Exploratory Analysis
Which is just fancy-talk for “getting to know” your data.Doing so upfront will make the rest of the project much smoother,exploratory analysis for machine learning should be quick, efficient, and decisive, not long and drawn out
-
You’ll gain valuable hints for Data Cleaning (which can make or break your models).
-
You’ll think of ideas for Feature Engineering (which can take your models from good to great).
-
You’ll get a “feel” for the dataset, which will help you communicate results and deliver greater impact
Plot Numerical Distributions
At this point, you should start making notes about potential fixes you’d like to make. If something looks out of place, such as a potential outlier in one of your features, now’s a good time to ask the client/key stakeholder, or to dig a bit deeper.
Data Cleaning
If you have a clean dataset, even simple algorithms can learn impressive insights from it. proper data cleaning can make or break your project. Professional data scientists usually spend a very large portion of their time on this step.

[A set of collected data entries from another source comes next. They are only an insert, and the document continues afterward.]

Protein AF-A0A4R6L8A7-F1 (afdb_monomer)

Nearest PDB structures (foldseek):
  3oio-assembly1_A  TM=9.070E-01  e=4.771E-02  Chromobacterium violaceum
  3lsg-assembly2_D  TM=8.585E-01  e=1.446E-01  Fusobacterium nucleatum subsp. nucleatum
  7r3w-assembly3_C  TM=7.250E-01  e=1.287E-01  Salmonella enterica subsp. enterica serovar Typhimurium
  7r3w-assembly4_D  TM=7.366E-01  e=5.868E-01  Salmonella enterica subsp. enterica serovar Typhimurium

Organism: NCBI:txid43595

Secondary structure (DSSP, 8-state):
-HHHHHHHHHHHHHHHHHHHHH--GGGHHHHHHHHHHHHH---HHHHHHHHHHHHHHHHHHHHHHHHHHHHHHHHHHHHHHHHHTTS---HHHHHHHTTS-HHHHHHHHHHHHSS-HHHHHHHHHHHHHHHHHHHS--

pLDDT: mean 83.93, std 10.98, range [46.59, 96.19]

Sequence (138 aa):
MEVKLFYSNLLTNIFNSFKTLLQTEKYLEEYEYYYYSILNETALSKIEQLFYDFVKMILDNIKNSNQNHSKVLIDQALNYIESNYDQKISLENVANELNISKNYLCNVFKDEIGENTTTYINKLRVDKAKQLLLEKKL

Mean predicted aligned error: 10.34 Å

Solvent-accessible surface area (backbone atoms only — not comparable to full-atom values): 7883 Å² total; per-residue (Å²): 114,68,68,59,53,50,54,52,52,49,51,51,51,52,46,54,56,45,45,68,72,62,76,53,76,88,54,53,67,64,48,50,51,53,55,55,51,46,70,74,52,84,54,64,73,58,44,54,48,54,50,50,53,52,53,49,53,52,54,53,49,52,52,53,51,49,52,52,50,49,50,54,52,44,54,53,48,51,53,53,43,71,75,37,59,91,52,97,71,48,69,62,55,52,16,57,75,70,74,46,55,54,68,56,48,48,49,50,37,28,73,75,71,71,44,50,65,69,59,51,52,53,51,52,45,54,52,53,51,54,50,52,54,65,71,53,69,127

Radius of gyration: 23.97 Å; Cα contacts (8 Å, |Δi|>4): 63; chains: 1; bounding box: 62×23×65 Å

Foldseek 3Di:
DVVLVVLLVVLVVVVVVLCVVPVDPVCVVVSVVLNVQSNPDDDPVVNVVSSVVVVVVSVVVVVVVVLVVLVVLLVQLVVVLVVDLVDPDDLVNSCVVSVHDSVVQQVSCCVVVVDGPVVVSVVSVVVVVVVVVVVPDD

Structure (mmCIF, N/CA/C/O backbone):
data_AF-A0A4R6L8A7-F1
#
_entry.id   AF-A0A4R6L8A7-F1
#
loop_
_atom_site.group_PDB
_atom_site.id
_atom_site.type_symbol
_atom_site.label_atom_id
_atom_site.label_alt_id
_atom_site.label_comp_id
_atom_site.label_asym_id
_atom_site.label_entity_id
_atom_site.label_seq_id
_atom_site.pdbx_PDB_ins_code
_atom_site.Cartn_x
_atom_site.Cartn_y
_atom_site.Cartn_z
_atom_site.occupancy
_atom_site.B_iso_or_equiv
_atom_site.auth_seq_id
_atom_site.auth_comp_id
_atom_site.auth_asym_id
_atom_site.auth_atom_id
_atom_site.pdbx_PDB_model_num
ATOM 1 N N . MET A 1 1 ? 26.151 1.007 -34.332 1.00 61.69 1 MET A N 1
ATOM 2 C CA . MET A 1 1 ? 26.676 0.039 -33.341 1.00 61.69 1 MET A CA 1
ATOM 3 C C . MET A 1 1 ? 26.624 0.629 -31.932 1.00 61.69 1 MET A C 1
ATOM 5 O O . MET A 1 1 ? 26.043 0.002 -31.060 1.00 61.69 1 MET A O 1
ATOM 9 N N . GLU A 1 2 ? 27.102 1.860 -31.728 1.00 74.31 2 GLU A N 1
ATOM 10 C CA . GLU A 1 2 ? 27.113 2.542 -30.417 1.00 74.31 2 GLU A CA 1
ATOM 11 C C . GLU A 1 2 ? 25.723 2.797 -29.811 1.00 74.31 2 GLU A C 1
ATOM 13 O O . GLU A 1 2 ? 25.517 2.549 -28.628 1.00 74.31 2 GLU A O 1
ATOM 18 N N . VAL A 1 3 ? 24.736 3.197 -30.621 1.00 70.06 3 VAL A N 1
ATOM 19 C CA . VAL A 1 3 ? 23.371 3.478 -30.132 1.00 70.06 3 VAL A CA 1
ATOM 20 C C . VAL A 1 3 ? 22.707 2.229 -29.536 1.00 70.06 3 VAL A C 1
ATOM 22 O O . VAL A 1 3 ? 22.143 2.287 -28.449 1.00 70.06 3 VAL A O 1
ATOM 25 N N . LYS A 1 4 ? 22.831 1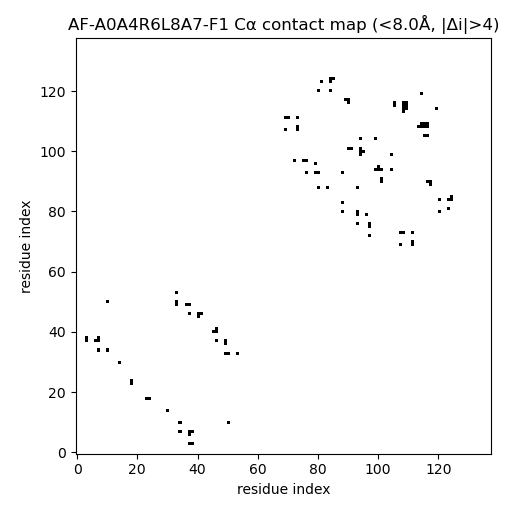.065 -30.189 1.00 68.62 4 LYS A N 1
ATOM 26 C CA . LYS A 1 4 ? 22.287 -0.203 -29.667 1.00 68.62 4 LYS A CA 1
ATOM 27 C C . LYS A 1 4 ? 22.945 -0.617 -28.351 1.00 68.62 4 LYS A C 1
ATOM 29 O O . LYS A 1 4 ? 22.259 -1.050 -27.431 1.00 68.62 4 LYS A O 1
ATOM 34 N N . LEU A 1 5 ? 24.269 -0.470 -28.269 1.00 73.56 5 LEU A N 1
ATOM 35 C CA . LEU A 1 5 ? 25.027 -0.752 -27.051 1.00 73.56 5 LEU A CA 1
ATOM 36 C C . LEU A 1 5 ? 24.579 0.157 -25.903 1.00 73.56 5 LEU A C 1
ATOM 38 O O . LEU A 1 5 ? 24.397 -0.323 -24.789 1.00 73.56 5 LEU A O 1
ATOM 42 N N . PHE A 1 6 ? 24.325 1.439 -26.181 1.00 80.06 6 PHE A N 1
ATOM 43 C CA . PHE A 1 6 ? 23.796 2.375 -25.193 1.00 80.06 6 PHE A CA 1
ATOM 44 C C . PHE A 1 6 ? 22.434 1.926 -24.639 1.00 80.06 6 PHE A C 1
ATOM 46 O O . PHE A 1 6 ? 22.303 1.783 -23.424 1.00 80.06 6 PHE A O 1
ATOM 53 N N . TYR A 1 7 ? 21.450 1.625 -25.497 1.00 72.06 7 TYR A N 1
ATOM 54 C CA . TYR A 1 7 ? 20.127 1.165 -25.041 1.00 72.06 7 TYR A CA 1
ATOM 55 C C . TYR A 1 7 ? 20.186 -0.188 -24.321 1.00 72.06 7 TYR A C 1
ATOM 57 O O . TYR A 1 7 ? 19.544 -0.349 -23.288 1.00 72.06 7 TYR A O 1
ATOM 65 N N . SER A 1 8 ? 20.993 -1.139 -24.801 1.00 70.44 8 SER A N 1
ATOM 66 C CA . SER A 1 8 ? 21.203 -2.432 -24.131 1.00 70.44 8 SER A CA 1
ATOM 67 C C . SER A 1 8 ? 21.784 -2.261 -22.724 1.00 70.44 8 SER A C 1
ATOM 69 O O . SER A 1 8 ? 21.304 -2.872 -21.766 1.00 70.44 8 SER A O 1
ATOM 71 N N . ASN A 1 9 ? 22.801 -1.407 -22.576 1.00 79.38 9 ASN A N 1
ATOM 72 C CA . ASN A 1 9 ? 23.407 -1.120 -21.276 1.00 79.38 9 ASN A CA 1
ATOM 73 C C . ASN A 1 9 ? 22.423 -0.399 -20.352 1.00 79.38 9 ASN A C 1
ATOM 75 O O . ASN A 1 9 ? 22.344 -0.713 -19.166 1.00 79.38 9 ASN A O 1
ATOM 79 N N . LEU A 1 10 ? 21.639 0.534 -20.896 1.00 79.50 10 LEU A N 1
ATOM 80 C CA . LEU A 1 10 ? 20.614 1.248 -20.147 1.00 79.50 10 LEU A CA 1
ATOM 81 C C . LEU A 1 10 ? 19.529 0.293 -19.630 1.00 79.50 10 LEU A C 1
ATOM 83 O O . LEU A 1 10 ? 19.220 0.330 -18.443 1.00 79.50 10 LEU A O 1
ATOM 87 N N . LEU A 1 11 ? 19.009 -0.602 -20.477 1.00 74.31 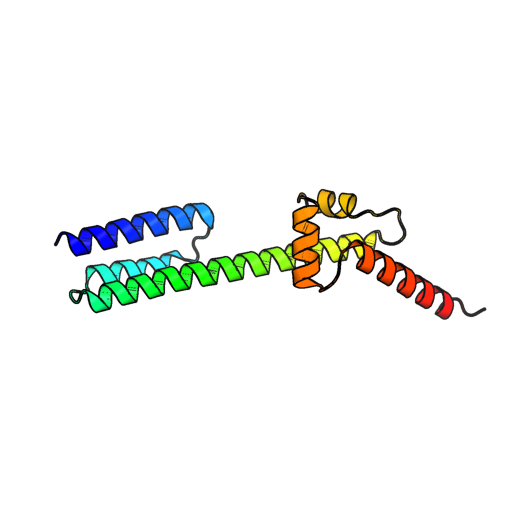11 LEU A N 1
ATOM 88 C CA . LEU A 1 11 ? 18.050 -1.642 -20.079 1.00 74.31 11 LEU A CA 1
ATOM 89 C C . LEU A 1 11 ? 18.614 -2.555 -18.996 1.00 74.31 11 LEU A C 1
ATOM 91 O O . LEU A 1 11 ? 17.932 -2.818 -18.013 1.00 74.31 11 LEU A O 1
ATOM 95 N N . THR A 1 12 ? 19.863 -2.999 -19.157 1.00 74.19 12 THR A N 1
ATOM 96 C CA . THR A 1 12 ? 20.536 -3.872 -18.187 1.00 74.19 12 THR A CA 1
ATOM 97 C C . THR A 1 12 ? 20.662 -3.185 -16.830 1.00 74.19 12 THR A C 1
ATOM 99 O O . THR A 1 12 ? 20.364 -3.782 -15.798 1.00 74.19 12 THR A O 1
ATOM 102 N N . ASN A 1 13 ? 21.046 -1.906 -16.818 1.00 80.38 13 ASN A N 1
ATOM 103 C CA . ASN A 1 13 ? 21.145 -1.124 -15.589 1.00 80.38 13 ASN A CA 1
ATOM 104 C C . ASN A 1 13 ? 19.778 -0.917 -14.935 1.00 80.38 13 ASN A C 1
ATOM 106 O O . ASN A 1 13 ? 19.635 -1.176 -13.743 1.00 80.38 13 ASN A O 1
ATOM 110 N N . ILE A 1 14 ? 18.771 -0.515 -15.717 1.00 77.31 14 ILE A N 1
ATOM 111 C CA . ILE A 1 14 ? 17.393 -0.344 -15.242 1.00 77.31 14 ILE A CA 1
ATOM 112 C C . ILE A 1 14 ? 16.888 -1.655 -14.634 1.00 77.31 14 ILE A C 1
ATOM 114 O O . ILE A 1 14 ? 16.425 -1.667 -13.495 1.00 77.31 14 ILE A O 1
ATOM 118 N N . PHE A 1 15 ? 17.040 -2.774 -15.339 1.00 72.19 15 PHE A N 1
ATOM 119 C CA . PHE A 1 15 ? 16.596 -4.077 -14.861 1.00 72.19 15 PHE A CA 1
ATOM 120 C C . PHE A 1 15 ? 17.325 -4.525 -13.597 1.00 72.19 15 PHE A C 1
ATOM 122 O O . PHE A 1 15 ? 16.676 -4.973 -12.659 1.00 72.19 15 PHE A O 1
ATOM 129 N N . ASN A 1 16 ? 18.645 -4.352 -13.515 1.00 70.88 16 ASN A N 1
ATOM 130 C CA . ASN A 1 16 ? 19.400 -4.680 -12.305 1.00 70.88 16 ASN A CA 1
ATOM 131 C C . ASN A 1 16 ? 18.957 -3.827 -11.104 1.00 70.88 16 ASN A C 1
ATOM 133 O O . ASN A 1 16 ? 18.794 -4.355 -9.998 1.00 70.88 16 ASN A O 1
ATOM 137 N N . SER A 1 17 ? 18.700 -2.530 -11.313 1.00 73.69 17 SER A N 1
ATOM 138 C CA . SER A 1 17 ? 18.144 -1.655 -10.276 1.00 73.69 17 SER A CA 1
ATOM 139 C C . SER A 1 17 ? 16.752 -2.116 -9.832 1.00 73.69 17 SER A C 1
ATOM 141 O O . SER A 1 17 ? 16.488 -2.190 -8.633 1.00 73.69 17 SER A O 1
ATOM 143 N N . PHE A 1 18 ? 15.883 -2.503 -10.769 1.00 69.75 18 PHE A N 1
ATOM 144 C CA . PHE A 1 18 ? 14.534 -2.979 -10.453 1.00 69.75 18 PHE A CA 1
ATOM 145 C C . PHE A 1 18 ? 14.505 -4.364 -9.812 1.00 69.75 18 PHE A C 1
ATOM 147 O O . PHE A 1 18 ? 13.778 -4.560 -8.843 1.00 69.75 18 PHE A O 1
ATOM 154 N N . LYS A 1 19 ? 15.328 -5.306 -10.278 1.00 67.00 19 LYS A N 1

Handle Missing Data you cannot simply ignore missing values in your dataset.
the 2 most commonly recommended ways of dealing with missing data
- Dropping observations that have missing values
- Imputing the missing values based on other observations
Feature Engineering
Feature engineering is about creating new input features from your existing ones.You can isolate and highlight key information, which helps your algorithms “focus” on what’s important.You can bring in your own domain expertise.nce you understand the “vocabulary” of feature engineering, you can bring in other people’s domain expertise
Algorithm Selection
In applied machine learning, individual algorithms should be swapped in and out depending on which performs best for the problem and the dataset. Therefore, we will focus on intuition and practical benefits over math and theory
Regularization in Machine Learning
Regularization is a technique used to prevent overfitting by artificially penalizing model coefficients.It can discourage large coefficients (by dampening them).It can also remove features entirely (by setting their coefficients to 0), The “strength” of the penalty is tunable.
Model Training
Split Dataset
If you evaluate your model on the same data you used to train it, your model could be very overfit and you wouldn’t even know! A model should be judged on its ability to predict new, unseen data.